Instructions for the task — Below are entries; print them exactly from the first line through the one containing "ATOM 17 O O".

####################

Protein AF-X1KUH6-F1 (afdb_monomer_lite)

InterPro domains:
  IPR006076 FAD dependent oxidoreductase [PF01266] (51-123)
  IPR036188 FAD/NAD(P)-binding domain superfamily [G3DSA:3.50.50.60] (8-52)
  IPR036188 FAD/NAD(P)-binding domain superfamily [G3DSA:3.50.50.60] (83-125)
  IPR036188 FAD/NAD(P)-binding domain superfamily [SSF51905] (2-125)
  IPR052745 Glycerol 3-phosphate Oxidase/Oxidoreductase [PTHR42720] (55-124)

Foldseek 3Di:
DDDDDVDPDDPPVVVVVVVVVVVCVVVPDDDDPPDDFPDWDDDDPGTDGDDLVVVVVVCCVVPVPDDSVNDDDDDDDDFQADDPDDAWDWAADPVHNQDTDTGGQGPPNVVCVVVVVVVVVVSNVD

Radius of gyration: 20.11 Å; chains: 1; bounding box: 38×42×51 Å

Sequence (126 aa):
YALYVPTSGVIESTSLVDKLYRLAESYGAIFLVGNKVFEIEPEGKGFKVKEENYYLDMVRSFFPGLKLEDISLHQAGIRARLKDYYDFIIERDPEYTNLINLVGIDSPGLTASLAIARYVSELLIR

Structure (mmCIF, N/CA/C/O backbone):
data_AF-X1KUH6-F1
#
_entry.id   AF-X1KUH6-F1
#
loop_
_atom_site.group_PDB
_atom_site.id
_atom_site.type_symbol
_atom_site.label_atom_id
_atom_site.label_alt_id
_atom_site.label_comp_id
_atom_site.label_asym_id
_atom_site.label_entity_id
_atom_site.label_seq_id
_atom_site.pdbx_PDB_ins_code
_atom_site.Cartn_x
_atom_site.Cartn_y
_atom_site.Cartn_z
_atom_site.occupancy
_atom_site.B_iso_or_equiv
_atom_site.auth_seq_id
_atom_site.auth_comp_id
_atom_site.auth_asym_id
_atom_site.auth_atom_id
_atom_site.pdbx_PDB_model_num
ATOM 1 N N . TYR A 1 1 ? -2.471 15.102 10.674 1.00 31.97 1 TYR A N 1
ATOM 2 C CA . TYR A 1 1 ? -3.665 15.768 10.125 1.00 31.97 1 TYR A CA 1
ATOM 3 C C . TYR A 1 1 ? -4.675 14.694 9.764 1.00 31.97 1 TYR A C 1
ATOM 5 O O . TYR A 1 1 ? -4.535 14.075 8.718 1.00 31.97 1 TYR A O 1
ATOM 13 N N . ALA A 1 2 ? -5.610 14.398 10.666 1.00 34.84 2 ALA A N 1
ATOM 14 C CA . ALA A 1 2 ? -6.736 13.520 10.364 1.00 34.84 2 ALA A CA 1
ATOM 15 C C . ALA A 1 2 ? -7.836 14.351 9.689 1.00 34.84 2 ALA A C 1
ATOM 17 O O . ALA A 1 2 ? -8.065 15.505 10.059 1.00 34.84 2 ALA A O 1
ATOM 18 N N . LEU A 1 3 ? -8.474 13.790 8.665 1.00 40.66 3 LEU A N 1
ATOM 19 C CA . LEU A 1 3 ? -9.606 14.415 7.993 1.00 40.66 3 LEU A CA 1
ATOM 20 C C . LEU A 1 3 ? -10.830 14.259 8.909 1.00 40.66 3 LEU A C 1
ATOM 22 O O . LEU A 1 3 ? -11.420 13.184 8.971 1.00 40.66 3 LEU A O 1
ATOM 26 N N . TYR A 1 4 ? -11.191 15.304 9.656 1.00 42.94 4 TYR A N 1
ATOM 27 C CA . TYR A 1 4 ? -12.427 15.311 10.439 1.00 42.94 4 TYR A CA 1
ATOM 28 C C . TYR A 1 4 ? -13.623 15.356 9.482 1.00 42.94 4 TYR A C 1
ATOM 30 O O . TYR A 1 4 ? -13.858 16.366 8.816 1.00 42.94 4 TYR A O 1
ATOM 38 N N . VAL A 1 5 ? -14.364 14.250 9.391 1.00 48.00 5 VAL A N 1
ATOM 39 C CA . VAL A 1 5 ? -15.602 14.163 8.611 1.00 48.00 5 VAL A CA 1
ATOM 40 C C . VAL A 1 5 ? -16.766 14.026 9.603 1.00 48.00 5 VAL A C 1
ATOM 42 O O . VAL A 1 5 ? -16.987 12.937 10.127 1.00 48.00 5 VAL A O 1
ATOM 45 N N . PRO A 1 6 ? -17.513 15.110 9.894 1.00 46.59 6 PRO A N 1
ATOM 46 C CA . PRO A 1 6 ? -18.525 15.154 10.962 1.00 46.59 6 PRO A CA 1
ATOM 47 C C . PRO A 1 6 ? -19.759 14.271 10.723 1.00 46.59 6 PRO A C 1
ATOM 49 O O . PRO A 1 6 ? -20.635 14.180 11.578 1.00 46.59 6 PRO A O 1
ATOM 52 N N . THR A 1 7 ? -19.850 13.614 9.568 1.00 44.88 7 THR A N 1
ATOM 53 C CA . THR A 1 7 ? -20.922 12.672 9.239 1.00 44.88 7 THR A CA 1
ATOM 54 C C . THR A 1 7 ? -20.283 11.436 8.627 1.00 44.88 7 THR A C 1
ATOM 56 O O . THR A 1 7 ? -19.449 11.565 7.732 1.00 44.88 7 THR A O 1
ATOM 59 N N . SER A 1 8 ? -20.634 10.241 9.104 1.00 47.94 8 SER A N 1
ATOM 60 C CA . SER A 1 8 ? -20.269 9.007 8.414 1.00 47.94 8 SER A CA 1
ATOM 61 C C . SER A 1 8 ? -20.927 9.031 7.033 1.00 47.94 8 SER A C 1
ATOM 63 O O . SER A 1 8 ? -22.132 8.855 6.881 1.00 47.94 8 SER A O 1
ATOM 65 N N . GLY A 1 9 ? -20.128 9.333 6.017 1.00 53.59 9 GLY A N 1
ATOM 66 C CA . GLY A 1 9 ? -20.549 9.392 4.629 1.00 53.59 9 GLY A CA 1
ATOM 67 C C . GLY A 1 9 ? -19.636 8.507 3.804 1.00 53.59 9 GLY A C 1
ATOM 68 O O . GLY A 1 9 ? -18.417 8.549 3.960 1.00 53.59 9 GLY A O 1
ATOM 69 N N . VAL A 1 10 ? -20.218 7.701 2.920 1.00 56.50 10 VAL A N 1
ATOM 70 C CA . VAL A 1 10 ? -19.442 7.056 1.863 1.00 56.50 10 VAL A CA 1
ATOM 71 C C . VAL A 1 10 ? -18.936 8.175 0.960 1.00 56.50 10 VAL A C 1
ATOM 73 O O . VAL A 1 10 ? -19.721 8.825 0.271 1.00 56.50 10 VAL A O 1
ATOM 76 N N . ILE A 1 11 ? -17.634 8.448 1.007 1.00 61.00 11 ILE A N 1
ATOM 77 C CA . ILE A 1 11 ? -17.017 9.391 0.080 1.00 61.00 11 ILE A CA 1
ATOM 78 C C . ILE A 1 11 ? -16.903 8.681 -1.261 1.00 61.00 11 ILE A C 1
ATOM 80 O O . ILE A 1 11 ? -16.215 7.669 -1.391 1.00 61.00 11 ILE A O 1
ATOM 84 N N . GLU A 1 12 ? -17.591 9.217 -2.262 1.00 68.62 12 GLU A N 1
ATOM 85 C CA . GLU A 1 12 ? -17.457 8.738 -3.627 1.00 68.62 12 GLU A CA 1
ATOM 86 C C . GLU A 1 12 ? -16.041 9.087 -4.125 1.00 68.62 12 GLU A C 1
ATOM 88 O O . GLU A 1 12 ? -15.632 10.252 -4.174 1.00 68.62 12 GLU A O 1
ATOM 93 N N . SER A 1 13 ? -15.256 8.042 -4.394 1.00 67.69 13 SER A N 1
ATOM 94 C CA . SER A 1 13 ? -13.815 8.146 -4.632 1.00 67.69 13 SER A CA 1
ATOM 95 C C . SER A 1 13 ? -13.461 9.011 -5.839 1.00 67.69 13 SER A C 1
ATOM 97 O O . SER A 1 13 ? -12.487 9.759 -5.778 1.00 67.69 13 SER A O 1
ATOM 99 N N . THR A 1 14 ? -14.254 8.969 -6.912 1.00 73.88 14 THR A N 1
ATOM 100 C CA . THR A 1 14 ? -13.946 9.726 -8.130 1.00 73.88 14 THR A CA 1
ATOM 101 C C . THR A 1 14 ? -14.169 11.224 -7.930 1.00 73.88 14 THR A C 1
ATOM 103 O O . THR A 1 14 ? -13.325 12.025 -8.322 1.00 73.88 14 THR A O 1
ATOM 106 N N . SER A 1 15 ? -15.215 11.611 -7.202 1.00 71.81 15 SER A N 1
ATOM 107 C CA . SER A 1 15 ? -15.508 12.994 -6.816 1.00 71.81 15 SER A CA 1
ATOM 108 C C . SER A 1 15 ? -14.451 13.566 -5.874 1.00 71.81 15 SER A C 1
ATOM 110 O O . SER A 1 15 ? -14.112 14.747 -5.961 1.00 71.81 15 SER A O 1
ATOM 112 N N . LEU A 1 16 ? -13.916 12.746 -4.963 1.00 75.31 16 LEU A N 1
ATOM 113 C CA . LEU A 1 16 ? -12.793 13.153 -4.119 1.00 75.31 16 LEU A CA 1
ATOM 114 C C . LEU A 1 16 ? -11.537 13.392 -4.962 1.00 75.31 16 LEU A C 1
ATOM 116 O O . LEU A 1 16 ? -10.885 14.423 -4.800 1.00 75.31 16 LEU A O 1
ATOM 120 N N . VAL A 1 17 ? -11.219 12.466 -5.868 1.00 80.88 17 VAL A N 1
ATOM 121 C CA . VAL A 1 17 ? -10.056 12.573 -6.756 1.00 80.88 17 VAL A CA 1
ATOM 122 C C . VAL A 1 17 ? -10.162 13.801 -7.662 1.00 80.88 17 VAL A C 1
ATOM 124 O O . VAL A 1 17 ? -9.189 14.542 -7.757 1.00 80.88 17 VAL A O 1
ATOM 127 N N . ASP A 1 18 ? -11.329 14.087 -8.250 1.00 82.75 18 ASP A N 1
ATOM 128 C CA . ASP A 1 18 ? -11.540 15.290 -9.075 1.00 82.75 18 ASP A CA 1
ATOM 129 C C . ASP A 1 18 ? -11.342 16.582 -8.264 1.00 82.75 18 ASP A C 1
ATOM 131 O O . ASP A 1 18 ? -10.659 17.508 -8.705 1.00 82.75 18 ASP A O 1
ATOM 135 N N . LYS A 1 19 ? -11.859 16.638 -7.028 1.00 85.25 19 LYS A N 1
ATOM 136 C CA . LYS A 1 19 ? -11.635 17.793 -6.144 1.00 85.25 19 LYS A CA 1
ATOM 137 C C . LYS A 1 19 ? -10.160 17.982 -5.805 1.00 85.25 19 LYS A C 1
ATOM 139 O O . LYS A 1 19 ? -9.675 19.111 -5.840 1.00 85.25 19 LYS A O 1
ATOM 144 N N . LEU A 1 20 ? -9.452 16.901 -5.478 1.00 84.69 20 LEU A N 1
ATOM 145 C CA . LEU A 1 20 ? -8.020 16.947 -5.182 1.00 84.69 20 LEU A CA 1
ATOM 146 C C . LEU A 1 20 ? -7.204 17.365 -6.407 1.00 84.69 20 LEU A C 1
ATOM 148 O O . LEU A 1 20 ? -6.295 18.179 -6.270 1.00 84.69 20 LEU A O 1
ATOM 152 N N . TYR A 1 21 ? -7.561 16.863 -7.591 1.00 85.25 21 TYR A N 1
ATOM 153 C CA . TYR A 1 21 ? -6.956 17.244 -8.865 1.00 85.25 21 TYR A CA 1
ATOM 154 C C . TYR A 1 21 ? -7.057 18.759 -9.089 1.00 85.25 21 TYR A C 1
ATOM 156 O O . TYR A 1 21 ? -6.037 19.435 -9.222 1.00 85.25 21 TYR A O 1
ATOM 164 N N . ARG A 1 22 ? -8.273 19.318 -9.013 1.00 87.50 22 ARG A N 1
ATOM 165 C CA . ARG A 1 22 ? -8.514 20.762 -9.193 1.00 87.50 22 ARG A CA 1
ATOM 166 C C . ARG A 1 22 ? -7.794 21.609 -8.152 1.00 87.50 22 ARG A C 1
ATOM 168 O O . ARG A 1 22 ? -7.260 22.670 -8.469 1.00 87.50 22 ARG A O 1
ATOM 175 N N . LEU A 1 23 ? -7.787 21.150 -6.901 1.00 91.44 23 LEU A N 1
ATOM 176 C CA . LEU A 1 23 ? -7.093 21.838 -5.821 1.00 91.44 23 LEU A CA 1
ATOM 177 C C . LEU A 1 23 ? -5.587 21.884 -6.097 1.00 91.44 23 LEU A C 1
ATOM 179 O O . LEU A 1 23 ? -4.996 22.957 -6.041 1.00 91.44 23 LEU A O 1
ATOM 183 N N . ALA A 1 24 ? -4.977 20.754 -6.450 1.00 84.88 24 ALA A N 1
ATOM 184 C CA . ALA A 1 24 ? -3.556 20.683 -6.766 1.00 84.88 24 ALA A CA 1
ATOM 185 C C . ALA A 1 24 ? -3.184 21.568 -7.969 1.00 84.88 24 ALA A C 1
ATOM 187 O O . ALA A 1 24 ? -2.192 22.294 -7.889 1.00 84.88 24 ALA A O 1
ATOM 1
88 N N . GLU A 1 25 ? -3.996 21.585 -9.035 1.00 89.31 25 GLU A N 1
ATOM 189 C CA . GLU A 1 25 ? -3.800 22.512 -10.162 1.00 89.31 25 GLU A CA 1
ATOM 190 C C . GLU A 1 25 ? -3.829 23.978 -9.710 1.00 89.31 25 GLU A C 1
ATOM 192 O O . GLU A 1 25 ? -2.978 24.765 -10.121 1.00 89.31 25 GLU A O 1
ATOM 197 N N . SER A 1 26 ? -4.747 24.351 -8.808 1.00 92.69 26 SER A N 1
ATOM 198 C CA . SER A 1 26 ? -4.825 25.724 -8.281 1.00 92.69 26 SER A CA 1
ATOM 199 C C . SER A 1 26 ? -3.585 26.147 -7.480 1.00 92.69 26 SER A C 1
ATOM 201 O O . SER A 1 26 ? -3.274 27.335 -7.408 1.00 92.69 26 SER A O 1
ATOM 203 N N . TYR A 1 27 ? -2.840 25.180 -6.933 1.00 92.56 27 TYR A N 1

####################

Reply to the exercise —
Protein AF-X1KUH6-F1 (afdb_monomer_lite)

InterPro domains:
  IPR006076 FAD dependent oxidoreductase [PF01266] (51-123)
  IPR036188 FAD/NAD(P)-binding domain superfamily [G3DSA:3.50.50.60] (8-52)
  IPR036188 FAD/NAD(P)-binding domain superfamily [G3DSA:3.50.50.60] (83-125)
  IPR036188 FAD/NAD(P)-binding domain superfamily [SSF51905] (2-125)
  IPR052745 Glycerol 3-phosphate Oxidase/Oxidoreductase [PTHR42720] (55-124)

Foldseek 3Di:
DDDDDVDPDDPPVVVVVVVVVVVCVVVPDDDDPPDDFPDWDDDDPGTDGDDLVVVVVVCCVVPVPDDSVNDDDDDDDDFQADDPDDAWDWAADPVHNQDTDTGGQGPPNVVCVVVVVVVVVVSNVD

Radius of gyration: 20.11 Å; chains: 1; bounding box: 38×42×51 Å

Sequence (126 aa):
YALYVPTSGVIESTSLVDKLYRLAESYGAIFLVGNKVFEIEPEGKGFKVKEENYYLDMVRSFFPGLKLEDISLHQAGIRARLKDYYDFIIERDPEYTNLINLVGIDSPGLTASLAIARYVSELLIR

Structure (mmCIF, N/CA/C/O backbone):
data_AF-X1KUH6-F1
#
_entry.id   AF-X1KUH6-F1
#
loop_
_atom_site.group_PDB
_atom_site.id
_atom_site.type_symbol
_atom_site.label_atom_id
_atom_site.label_alt_id
_atom_site.label_comp_id
_atom_site.label_asym_id
_atom_site.label_entity_id
_atom_site.label_seq_id
_atom_site.pdbx_PDB_ins_code
_atom_site.Cartn_x
_atom_site.Cartn_y
_atom_site.Cartn_z
_atom_site.occupancy
_atom_site.B_iso_or_equiv
_atom_site.auth_seq_id
_atom_site.auth_comp_id
_atom_site.auth_asym_id
_atom_site.auth_atom_id
_atom_site.pdbx_PDB_model_num
ATOM 1 N N . TYR A 1 1 ? -2.471 15.102 10.674 1.00 31.97 1 TYR A N 1
ATOM 2 C CA . TYR A 1 1 ? -3.665 15.768 10.125 1.00 31.97 1 TYR A CA 1
ATOM 3 C C . TYR A 1 1 ? -4.675 14.694 9.764 1.00 31.97 1 TYR A C 1
ATOM 5 O O . TYR A 1 1 ? -4.535 14.075 8.718 1.00 31.97 1 TYR A O 1
ATOM 13 N N . ALA A 1 2 ? -5.610 14.398 10.666 1.00 34.84 2 ALA A N 1
ATOM 14 C CA . ALA A 1 2 ? -6.736 13.520 10.364 1.00 34.84 2 ALA A CA 1
ATOM 15 C C . ALA A 1 2 ? -7.836 14.351 9.689 1.00 34.84 2 ALA A C 1
ATOM 17 O O . ALA A 1 2 ? -8.065 15.505 10.059 1.00 34.84 2 ALA A O 1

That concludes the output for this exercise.